API Platform 3.3: headers, link security, and OpenAPI webhooks

API Platform 3.3 shipped in April 2024 with a set of targeted additions. None of them reshape the architecture — 3.2 already closed that chapter. What 3.3 adds is control over things that were previously either hardcoded or required a workaround: response headers, link visibility on sub-resources, and webhooks in the generated spec.

Declarative header configuration

Before 3.3, setting custom response headers required either a custom processor that modified the response object or a Symfony event listener on kernel.response.

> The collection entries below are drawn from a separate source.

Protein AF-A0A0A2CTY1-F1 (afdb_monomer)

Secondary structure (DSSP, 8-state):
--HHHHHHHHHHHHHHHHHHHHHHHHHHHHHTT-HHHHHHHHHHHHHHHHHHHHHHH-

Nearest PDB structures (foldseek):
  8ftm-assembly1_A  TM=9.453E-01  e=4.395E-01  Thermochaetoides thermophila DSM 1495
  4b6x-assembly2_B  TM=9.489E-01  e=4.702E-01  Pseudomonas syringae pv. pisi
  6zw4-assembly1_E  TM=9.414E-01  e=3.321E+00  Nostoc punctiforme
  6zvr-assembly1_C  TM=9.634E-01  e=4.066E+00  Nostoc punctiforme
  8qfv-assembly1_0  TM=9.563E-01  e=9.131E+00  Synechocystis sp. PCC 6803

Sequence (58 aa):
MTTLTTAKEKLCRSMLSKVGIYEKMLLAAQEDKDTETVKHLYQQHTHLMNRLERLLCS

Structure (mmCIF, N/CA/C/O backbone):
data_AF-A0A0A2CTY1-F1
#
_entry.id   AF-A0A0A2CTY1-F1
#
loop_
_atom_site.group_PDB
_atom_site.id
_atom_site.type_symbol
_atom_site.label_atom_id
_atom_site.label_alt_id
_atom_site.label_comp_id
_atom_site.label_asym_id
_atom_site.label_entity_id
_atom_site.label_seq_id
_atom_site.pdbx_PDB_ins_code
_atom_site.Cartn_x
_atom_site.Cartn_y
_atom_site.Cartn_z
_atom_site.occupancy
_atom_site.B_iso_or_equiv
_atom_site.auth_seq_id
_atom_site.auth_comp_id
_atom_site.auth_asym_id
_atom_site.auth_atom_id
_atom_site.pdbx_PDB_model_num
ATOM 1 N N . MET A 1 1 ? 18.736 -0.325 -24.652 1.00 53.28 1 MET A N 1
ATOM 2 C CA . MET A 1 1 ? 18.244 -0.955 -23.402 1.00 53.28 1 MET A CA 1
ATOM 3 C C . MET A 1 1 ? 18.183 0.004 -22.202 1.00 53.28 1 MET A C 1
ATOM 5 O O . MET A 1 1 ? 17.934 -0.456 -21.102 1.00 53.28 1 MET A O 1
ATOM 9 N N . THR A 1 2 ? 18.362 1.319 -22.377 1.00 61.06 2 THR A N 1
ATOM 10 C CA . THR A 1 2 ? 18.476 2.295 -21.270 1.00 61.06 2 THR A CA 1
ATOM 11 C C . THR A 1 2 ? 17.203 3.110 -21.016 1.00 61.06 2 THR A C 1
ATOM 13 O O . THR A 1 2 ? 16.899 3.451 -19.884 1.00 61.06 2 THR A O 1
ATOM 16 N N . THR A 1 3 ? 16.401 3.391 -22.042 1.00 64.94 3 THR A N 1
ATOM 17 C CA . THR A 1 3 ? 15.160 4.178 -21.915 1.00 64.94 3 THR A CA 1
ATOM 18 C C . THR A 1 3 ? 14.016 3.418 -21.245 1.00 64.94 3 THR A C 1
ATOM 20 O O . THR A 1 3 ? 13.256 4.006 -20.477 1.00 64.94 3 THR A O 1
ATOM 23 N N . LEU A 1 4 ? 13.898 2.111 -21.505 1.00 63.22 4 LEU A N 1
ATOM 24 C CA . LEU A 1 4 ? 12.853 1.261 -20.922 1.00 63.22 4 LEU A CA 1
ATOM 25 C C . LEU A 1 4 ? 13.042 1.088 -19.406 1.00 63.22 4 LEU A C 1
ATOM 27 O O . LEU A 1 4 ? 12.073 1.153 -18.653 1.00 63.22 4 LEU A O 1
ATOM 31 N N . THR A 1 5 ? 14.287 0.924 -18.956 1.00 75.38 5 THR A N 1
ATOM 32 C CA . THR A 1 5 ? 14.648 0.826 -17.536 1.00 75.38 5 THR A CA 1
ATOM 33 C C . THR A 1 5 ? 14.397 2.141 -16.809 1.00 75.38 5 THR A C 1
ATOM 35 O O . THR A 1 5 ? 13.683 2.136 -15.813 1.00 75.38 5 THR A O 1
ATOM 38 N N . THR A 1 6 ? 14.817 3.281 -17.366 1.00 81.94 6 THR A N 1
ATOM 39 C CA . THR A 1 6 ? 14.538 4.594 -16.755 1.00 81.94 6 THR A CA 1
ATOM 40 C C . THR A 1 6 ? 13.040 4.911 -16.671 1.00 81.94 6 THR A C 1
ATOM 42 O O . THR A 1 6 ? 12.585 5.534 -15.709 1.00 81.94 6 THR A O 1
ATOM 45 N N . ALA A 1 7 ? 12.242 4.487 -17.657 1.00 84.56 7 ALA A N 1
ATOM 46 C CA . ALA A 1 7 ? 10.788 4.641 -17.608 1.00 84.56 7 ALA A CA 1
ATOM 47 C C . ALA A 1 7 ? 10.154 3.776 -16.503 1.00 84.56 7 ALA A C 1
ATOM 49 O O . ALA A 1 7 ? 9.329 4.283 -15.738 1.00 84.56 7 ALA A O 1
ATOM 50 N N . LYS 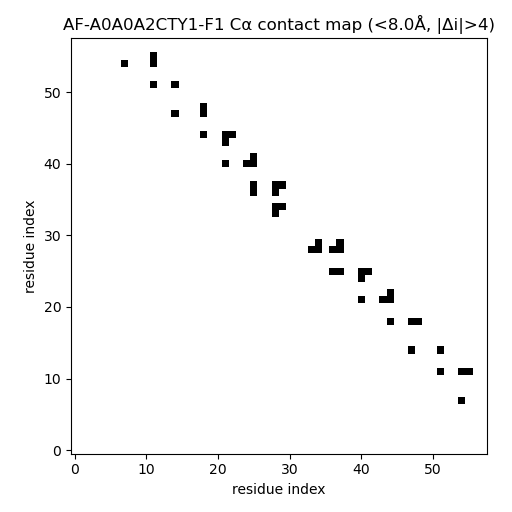A 1 8 ? 10.577 2.507 -16.372 1.00 85.44 8 LYS A N 1
ATOM 51 C CA . LYS A 1 8 ? 10.150 1.619 -15.277 1.00 85.44 8 LYS A CA 1
ATOM 52 C C . LYS A 1 8 ? 10.544 2.188 -13.909 1.00 85.44 8 LYS A C 1
ATOM 54 O O . LYS A 1 8 ? 9.696 2.271 -13.029 1.00 85.44 8 LYS A O 1
ATOM 59 N N . GLU A 1 9 ? 11.772 2.674 -13.744 1.00 87.50 9 GLU A N 1
ATOM 60 C CA . GLU A 1 9 ? 12.245 3.279 -12.488 1.00 87.50 9 GLU A CA 1
ATOM 61 C C . GLU A 1 9 ? 11.424 4.508 -12.077 1.00 87.50 9 GLU A C 1
ATOM 63 O O . GLU A 1 9 ? 11.020 4.629 -10.917 1.00 87.50 9 GLU A O 1
ATOM 68 N N . LYS A 1 10 ? 11.119 5.408 -13.023 1.00 90.44 10 LYS A N 1
ATOM 69 C CA . LYS A 1 10 ? 10.265 6.580 -12.762 1.00 90.44 10 LYS A CA 1
ATOM 70 C C . LYS A 1 10 ? 8.859 6.174 -12.323 1.00 90.44 10 LYS A C 1
ATOM 72 O O . LYS A 1 10 ? 8.322 6.768 -11.386 1.00 90.44 10 LYS A O 1
ATOM 77 N N . LEU A 1 11 ? 8.276 5.164 -12.972 1.00 88.62 11 LEU A N 1
ATOM 78 C CA . LEU A 1 11 ? 6.964 4.628 -12.606 1.00 88.62 11 LEU A CA 1
ATOM 79 C C . LEU A 1 11 ? 6.986 3.997 -11.211 1.00 88.62 11 LEU A C 1
ATOM 81 O O . LEU A 1 11 ? 6.147 4.349 -10.383 1.00 88.62 11 LEU A O 1
ATOM 85 N N . CYS A 1 12 ? 7.973 3.148 -10.918 1.00 89.56 12 CYS A N 1
ATOM 86 C CA . CYS A 1 12 ? 8.137 2.528 -9.604 1.00 89.56 12 CYS A CA 1
ATOM 87 C C . CYS A 1 12 ? 8.296 3.582 -8.503 1.00 89.56 12 CYS A C 1
ATOM 89 O O . CYS A 1 12 ? 7.606 3.513 -7.489 1.00 89.56 12 CYS A O 1
ATOM 91 N N . ARG A 1 13 ? 9.126 4.611 -8.720 1.00 91.50 13 ARG A N 1
ATOM 92 C CA . ARG A 1 13 ? 9.299 5.710 -7.758 1.00 91.50 13 ARG A CA 1
ATOM 93 C C . ARG A 1 13 ? 7.994 6.474 -7.528 1.00 91.50 13 ARG A C 1
ATOM 95 O O . ARG A 1 13 ? 7.644 6.735 -6.383 1.00 91.50 13 ARG A O 1
ATOM 102 N N . SER A 1 14 ? 7.258 6.799 -8.593 1.00 92.00 14 SER A N 1
ATOM 103 C CA . SER A 1 14 ? 5.957 7.474 -8.482 1.00 92.00 14 SER A CA 1
ATOM 104 C C . SER A 1 14 ? 4.933 6.632 -7.713 1.00 92.00 14 SER A C 1
ATOM 106 O O . SER A 1 14 ? 4.198 7.160 -6.877 1.00 92.00 14 SER A O 1
ATOM 108 N N . MET A 1 15 ? 4.907 5.320 -7.955 1.00 91.81 15 MET A N 1
ATOM 109 C CA . MET A 1 15 ? 4.030 4.396 -7.239 1.00 91.81 15 MET A CA 1
ATOM 110 C C . MET A 1 15 ? 4.417 4.270 -5.766 1.00 91.81 15 MET A C 1
ATOM 112 O O . MET A 1 15 ? 3.546 4.423 -4.918 1.00 91.81 15 MET A O 1
ATOM 116 N N . LEU A 1 16 ? 5.702 4.107 -5.446 1.00 91.69 16 LEU A N 1
ATOM 117 C CA . LEU A 1 16 ? 6.191 4.092 -4.063 1.00 91.69 16 LEU A CA 1
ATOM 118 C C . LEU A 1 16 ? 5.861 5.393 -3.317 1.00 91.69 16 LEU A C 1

Both approaches worked but lived outside the resource definition.

3.3 adds a parameters parameter to operation metadata:

use ApiPlatform\Metadata\Get;
use ApiPlatform\Metadata\HeaderParameter;

#[Get(
    parameters: [
        'X-Custom-Header' => new HeaderParameter(description: 'A custom header'),
    ]
)]

For headers that vary per response (like Cache-Control with a computed max-age), the processor can still set them directly on the response. The headers parameter is primarily for documenting expected headers in the OpenAPI spec and for static header values.

Link security on sub-resources

When a resource exposes links to related resources, those links appear in the serialized output regardless of whether the current user can access the linked resource. This creates a disclosure problem: a user who can read a book but not its author profile still sees the author’s URI in the response.

3.3 adds security expressions to the Link descriptor:

use ApiPlatform\Metadata\ApiResource;
use ApiPlatform\Metadata\Get;
use ApiPlatform\Metadata\Link;

#[ApiResource]
#[Get]
class Book
{
    #[Link(
        toClass: Author::class,
        security: "is_granted('ROLE_ADMIN')"
    )]
    public Author $author;
}

The link is omitted from the response when the security expression evaluates to false. The linked resource itself is not affected — only whether the current response includes the reference to it.

ApiProperty::security

The same security expression mechanism is available at the property level via ApiProperty::security. This lets you hide individual fields based on the current user without writing a custom normalizer:

use ApiPlatform\Metadata\ApiProperty;

class Book
{
    #[ApiProperty(security: "is_granted('ROLE_ADMIN')")]
    public string $internalNote;
}

The property is excluded from serialization when the expression is false. This is cleaner than a normalizer for the common case of role-gated fields.

OpenAPI webhooks

OpenAPI 3.1 supports webhooks — outbound HTTP calls that your API makes to registered listeners — in the spec document itself. Before 3.3, there was no way to document these in API Platform’s generated spec.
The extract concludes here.